L’idea essenziale – è notazione di Giorgio Inglese (2006, pp. 12-14) – risulta già espressa in un discorso del 1503 (Parole da dirle sopra la provvisione del danaio). La matrice potrebbe essere in una pagina del capitolo dedicato agli Ingrati nel De remediis petrarchesco (Figorilli 2006, pp. 21-22): «Sono alcuni che magnificano, con grandi e debite lode, la fede e l’osservare le promesse; et altri sono che dicono il rompere della fede non essere inganno, ma più sapere, e di più sottile ingegno». E c’è di più. Nel capitolo lix del I libro dei Discorsi, discutendo se sia più leale («qual fede è più stabile», § 2) una repubblica o un principe, M. introduce anche la nozione di ‘utile’:
Romponsi le confederazioni per lo utile. In questo le repubbliche sono di lunga più osservanti degli accordi che i principi. E potrebbesi addurre esempli dove uno minimo utile ha fatto rompere la fede a uno principe e dove una grande utilità non ha fatto rompere la fede a una repubblica [...]. Quanto a rompere i patti per qualche cagione di inosservanzia, di questo io non parlo, come di cosa ordinaria, ma parlo di quelli che si rompono per cagioni istraordinarie; dove io credo, per le cose dette, che il popolo facci minori errori che il principe, e per questo si possa fidar più di lui che del principe (§§ 15-21).

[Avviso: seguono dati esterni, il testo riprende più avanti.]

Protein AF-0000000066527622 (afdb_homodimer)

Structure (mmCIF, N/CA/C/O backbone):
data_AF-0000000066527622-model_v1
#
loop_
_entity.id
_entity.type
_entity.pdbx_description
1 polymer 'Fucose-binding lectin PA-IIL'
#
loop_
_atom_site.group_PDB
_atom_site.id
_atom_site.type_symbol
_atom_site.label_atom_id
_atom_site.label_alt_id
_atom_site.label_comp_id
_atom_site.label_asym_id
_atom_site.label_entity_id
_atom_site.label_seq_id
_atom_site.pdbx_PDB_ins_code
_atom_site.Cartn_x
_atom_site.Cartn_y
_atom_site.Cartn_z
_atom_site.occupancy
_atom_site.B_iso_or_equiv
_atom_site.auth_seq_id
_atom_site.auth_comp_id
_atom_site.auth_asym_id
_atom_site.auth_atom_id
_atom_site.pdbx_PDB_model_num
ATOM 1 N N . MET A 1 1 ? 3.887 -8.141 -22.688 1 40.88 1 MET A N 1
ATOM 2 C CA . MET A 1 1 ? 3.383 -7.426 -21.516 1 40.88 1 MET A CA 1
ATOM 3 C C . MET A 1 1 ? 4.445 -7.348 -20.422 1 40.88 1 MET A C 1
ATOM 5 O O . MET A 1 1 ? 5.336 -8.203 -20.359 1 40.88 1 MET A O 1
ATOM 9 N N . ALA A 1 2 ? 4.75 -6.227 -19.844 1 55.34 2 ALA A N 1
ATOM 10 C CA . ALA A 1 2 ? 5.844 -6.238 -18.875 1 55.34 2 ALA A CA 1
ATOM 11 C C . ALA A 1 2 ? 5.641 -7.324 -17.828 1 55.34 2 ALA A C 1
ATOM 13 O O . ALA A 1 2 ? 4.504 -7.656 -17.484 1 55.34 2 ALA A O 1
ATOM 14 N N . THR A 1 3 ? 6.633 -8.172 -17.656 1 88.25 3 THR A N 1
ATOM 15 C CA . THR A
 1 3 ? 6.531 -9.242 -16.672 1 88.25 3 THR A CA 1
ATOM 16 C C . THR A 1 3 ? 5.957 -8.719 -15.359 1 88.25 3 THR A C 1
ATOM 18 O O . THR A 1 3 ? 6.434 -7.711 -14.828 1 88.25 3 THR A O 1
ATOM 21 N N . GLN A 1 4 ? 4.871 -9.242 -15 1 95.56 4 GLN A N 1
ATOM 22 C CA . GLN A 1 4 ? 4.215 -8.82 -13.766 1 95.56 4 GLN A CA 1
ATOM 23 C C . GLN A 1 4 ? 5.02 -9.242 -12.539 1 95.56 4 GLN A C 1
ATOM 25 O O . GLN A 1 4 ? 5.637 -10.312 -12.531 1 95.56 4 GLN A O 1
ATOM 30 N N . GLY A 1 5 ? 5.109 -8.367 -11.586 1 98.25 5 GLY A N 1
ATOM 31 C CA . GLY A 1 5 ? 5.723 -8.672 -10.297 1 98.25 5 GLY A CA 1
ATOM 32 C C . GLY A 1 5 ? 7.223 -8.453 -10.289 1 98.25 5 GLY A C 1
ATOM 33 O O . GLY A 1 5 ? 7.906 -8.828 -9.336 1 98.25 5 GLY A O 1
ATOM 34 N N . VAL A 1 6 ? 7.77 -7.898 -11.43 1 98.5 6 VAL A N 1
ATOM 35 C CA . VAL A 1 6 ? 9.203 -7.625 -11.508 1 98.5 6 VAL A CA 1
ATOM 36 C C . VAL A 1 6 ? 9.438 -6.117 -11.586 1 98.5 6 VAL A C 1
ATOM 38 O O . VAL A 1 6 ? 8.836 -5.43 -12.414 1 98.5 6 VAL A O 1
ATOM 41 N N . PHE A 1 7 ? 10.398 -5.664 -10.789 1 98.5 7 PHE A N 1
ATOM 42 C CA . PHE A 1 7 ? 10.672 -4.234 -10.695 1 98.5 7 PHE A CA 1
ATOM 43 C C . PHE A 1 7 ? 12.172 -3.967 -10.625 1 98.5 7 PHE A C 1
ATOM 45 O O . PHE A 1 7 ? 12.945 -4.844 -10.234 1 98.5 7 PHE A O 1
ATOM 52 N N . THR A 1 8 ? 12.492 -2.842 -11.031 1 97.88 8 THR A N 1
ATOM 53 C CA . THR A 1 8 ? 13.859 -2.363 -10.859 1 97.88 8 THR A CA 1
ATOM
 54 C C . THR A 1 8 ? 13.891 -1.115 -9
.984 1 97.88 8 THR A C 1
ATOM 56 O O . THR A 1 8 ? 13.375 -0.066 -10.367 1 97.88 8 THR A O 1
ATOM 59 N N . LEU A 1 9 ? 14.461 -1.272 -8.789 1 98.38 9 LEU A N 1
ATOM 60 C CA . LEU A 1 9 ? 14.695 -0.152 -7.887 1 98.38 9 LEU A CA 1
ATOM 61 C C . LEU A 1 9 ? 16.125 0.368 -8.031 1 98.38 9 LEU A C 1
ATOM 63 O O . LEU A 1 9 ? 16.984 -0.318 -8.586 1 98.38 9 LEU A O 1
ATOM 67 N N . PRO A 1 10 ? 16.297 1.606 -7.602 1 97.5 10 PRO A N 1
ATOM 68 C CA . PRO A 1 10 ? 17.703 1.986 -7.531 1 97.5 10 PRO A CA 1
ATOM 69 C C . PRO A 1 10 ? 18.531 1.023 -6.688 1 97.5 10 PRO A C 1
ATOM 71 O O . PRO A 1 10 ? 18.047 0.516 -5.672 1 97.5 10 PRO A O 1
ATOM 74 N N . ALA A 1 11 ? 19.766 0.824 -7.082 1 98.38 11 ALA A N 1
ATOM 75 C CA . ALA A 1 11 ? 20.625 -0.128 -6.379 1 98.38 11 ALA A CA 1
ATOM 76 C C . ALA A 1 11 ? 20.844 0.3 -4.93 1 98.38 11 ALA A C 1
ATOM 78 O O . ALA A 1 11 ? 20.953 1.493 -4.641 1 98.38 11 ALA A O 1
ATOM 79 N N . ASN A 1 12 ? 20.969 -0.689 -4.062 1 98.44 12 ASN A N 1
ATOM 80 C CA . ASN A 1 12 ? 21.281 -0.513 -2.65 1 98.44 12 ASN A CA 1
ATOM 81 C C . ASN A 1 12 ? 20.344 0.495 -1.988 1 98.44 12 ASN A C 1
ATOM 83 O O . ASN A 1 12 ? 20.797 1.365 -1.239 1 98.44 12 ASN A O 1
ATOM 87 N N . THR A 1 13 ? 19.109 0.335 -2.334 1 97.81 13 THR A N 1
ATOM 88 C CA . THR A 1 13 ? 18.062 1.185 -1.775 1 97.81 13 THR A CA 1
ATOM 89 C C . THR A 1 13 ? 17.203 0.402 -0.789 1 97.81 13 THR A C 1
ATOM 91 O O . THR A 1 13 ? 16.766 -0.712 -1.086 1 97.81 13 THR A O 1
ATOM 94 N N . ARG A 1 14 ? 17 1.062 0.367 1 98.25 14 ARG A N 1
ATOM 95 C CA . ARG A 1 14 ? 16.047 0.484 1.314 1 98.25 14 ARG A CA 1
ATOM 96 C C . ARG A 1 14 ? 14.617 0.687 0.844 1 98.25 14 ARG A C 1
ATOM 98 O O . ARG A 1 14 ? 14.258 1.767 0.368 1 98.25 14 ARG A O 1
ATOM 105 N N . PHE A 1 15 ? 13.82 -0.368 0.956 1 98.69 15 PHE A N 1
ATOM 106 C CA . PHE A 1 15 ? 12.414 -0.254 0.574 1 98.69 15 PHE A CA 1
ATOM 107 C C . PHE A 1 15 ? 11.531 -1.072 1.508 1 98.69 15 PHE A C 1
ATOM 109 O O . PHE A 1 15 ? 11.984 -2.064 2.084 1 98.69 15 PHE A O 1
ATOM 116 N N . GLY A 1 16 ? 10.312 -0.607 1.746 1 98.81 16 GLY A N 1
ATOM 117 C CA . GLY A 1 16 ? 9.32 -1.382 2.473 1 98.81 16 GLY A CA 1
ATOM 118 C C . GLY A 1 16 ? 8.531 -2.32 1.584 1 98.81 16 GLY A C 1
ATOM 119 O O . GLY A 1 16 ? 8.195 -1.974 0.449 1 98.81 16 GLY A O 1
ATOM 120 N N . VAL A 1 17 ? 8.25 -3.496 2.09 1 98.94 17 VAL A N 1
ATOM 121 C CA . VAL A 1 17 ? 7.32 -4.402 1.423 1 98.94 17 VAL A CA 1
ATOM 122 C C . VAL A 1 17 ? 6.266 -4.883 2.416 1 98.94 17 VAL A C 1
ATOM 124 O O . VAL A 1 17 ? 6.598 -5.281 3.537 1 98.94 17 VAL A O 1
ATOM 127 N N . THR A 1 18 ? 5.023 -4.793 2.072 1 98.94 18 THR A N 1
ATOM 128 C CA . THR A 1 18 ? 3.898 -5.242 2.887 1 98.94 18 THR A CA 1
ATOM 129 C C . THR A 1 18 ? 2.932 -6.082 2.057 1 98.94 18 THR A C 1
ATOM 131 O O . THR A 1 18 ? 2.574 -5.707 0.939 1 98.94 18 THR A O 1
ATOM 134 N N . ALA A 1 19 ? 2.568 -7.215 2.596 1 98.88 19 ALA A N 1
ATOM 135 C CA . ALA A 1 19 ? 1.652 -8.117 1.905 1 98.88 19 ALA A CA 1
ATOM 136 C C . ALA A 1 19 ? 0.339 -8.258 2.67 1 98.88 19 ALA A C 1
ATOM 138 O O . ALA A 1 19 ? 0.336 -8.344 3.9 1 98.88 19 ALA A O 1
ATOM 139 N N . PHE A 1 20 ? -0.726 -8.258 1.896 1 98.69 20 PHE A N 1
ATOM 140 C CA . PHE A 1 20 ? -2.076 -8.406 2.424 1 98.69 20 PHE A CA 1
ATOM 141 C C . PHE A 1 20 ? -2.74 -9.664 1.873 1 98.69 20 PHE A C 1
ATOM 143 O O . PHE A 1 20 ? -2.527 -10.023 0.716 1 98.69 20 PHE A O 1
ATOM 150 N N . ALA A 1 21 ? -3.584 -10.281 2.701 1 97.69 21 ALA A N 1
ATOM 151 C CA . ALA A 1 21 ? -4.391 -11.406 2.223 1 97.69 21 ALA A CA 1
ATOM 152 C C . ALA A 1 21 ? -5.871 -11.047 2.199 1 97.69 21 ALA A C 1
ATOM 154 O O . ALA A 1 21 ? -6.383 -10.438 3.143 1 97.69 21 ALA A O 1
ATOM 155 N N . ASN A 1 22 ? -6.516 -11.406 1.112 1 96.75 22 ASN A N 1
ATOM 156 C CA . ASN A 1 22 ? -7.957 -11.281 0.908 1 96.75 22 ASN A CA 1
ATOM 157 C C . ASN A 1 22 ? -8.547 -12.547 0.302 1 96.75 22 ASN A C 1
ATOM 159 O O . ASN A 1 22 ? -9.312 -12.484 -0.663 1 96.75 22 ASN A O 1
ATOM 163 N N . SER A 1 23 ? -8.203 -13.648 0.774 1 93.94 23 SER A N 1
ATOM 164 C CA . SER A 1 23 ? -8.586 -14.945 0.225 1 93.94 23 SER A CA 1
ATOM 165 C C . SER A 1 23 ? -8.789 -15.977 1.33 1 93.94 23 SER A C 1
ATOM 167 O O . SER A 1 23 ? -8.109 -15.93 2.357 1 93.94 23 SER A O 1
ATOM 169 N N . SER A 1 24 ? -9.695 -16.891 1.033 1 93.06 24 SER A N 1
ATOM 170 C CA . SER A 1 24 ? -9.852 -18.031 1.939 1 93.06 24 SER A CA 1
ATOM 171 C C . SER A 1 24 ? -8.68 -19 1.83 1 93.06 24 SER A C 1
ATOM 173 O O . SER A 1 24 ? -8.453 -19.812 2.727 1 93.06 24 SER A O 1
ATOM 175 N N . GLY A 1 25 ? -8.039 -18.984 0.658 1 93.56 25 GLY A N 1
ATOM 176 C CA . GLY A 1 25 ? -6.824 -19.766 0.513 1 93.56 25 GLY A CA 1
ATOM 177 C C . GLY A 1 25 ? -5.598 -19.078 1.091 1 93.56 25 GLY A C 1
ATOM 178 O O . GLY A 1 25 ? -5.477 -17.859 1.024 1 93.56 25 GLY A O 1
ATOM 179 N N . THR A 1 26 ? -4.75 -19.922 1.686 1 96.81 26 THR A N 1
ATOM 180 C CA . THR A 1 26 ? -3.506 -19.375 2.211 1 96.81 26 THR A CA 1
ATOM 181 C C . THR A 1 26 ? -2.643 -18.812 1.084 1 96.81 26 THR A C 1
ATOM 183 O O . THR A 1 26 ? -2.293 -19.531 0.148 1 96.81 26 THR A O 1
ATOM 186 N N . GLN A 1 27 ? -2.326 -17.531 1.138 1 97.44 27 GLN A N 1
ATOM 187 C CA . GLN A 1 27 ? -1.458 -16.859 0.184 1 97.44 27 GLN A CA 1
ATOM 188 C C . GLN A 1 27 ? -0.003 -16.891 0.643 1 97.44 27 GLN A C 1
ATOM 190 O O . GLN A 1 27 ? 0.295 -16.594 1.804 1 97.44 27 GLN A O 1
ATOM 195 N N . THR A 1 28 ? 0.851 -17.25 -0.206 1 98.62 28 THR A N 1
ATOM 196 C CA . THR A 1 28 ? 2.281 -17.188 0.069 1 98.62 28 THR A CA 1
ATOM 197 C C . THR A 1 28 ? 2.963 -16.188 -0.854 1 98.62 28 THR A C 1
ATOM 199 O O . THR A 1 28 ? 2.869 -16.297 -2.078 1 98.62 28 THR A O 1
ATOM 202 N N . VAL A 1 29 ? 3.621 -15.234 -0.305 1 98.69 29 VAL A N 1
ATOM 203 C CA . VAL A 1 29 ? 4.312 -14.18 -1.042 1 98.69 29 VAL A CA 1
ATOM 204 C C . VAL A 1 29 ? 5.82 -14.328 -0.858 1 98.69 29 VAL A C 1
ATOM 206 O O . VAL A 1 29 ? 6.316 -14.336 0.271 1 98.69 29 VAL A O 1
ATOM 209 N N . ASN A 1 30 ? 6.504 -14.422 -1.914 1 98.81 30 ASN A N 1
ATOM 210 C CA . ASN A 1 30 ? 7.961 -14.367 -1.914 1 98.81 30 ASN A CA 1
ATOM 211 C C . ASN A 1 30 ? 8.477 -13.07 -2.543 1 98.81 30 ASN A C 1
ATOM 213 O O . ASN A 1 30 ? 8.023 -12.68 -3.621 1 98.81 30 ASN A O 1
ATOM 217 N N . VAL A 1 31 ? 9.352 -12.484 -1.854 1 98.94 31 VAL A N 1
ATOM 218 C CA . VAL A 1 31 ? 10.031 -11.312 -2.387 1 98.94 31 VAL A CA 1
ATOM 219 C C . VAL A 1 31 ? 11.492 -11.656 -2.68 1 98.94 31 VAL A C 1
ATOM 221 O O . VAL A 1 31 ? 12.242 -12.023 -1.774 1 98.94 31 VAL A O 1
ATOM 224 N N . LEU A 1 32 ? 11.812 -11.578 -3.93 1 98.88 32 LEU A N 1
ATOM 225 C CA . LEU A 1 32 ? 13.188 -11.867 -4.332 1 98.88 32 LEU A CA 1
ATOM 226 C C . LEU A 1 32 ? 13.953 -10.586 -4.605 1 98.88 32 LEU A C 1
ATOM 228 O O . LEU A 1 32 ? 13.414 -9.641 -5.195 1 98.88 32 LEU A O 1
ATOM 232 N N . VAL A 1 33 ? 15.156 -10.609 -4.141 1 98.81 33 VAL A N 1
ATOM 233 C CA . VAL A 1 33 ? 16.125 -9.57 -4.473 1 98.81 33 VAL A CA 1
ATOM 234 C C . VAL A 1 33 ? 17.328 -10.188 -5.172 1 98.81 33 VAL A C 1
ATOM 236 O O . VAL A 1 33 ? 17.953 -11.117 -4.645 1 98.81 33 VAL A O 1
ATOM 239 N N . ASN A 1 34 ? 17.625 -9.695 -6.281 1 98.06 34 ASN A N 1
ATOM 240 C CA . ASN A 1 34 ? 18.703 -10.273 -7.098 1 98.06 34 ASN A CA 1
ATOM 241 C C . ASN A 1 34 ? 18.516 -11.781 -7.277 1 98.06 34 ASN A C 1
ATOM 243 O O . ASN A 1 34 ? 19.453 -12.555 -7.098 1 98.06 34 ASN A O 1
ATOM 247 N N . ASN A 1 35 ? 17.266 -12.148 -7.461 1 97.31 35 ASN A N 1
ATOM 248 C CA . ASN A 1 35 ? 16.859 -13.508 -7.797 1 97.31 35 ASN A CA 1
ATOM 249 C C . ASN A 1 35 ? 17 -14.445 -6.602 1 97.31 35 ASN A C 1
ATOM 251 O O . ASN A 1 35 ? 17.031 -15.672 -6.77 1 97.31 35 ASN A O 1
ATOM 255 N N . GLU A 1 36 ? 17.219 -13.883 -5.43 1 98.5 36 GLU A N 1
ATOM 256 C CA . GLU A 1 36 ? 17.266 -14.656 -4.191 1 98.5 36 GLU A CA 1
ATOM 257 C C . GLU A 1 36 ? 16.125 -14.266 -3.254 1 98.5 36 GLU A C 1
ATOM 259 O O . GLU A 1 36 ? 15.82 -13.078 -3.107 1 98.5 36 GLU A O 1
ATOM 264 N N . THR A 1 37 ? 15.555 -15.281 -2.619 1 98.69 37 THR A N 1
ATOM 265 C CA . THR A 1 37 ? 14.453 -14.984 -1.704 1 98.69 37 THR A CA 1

Che gli uomini non «osservino la fede» per la loro malvagità costitutiva vale come sorta di giustificazione della mancanza di lealtà dei prìncipi nel passo già menzionato del capitolo xviii del Principe: «E se li uomini fussino tutti buoni, questo precetto non sarebbe buono: ma perché e’ sono tristi e non la osserverebbono a te, tu etiam non l’hai a osservare a loro» (§ 9). Comunque sia, anche se si può venir meno – in casi particolari – all’obbligo di mantenere fede alla parola data, un dato deve restare, agli occhi di M., fermo:
A uno principe adunque non è necessario avere in fatto tutte le soprascritte qualità, ma è bene necessario parere di averle; anzi ardirò di dire questo: che, avendole e osservandole sempre, sono dannose, e, parendo di averle, sono utili; come parere piatoso, fedele, umano, intero, religioso, ed essere: ma stare in modo edificato con lo animo che, bisognando non essere, tu possa e sappia mutare il contrario. E hassi ad intendere questo, che uno principe e massime uno principe nuovo non può osservare tutte quelle cose per le quali gli uomini sono chiamati buoni, sendo spesso necessitato, per mantenere lo stato, operare contro alla fede, contro alla carità, contro alla umanità, contro alla religione (§§ 13-14).
Concetto confermato nel § 16, là dove M. richiede che il principe (al di là dall’esserlo) sempre «paia, a udirlo e vederlo, tutto pietà, tutto fede, tutto integrità, tutto umanità, tutto religione».
Bibliografia: Fonti ed edizioni critiche: N. Machiavelli, Opere, a cura di R. Rinaldi, 1° vol., t. 1, Torino 1999.
Per gli studi critici si vedano: L. Derla, «Pubblico» e «privato» nel sistema di Machiavelli, «Aevum», 1978, 52, pp. 426-49; G. Sasso, Niccolò Machiavelli: storia del suo pensiero politico, Bologna 1980; G. Cadoni, Il «profeta disarmato». Intorno al giudizio di Machiavelli su Girolamo Savonarola, «La cultura», 2001, pp. 239-66; M.C. Figorilli, Machiavelli moralista: ricerche su fonti, lessico e fortuna, Napoli 2006; G. Inglese, Per Machiavelli: l’arte dello stato, la cognizione delle storie, Roma 2006; G.M. Anselmi, S. Scioli, Machiavelli, Acireale 2013; G.M. Barbuto, Machiavelli, Roma 2013.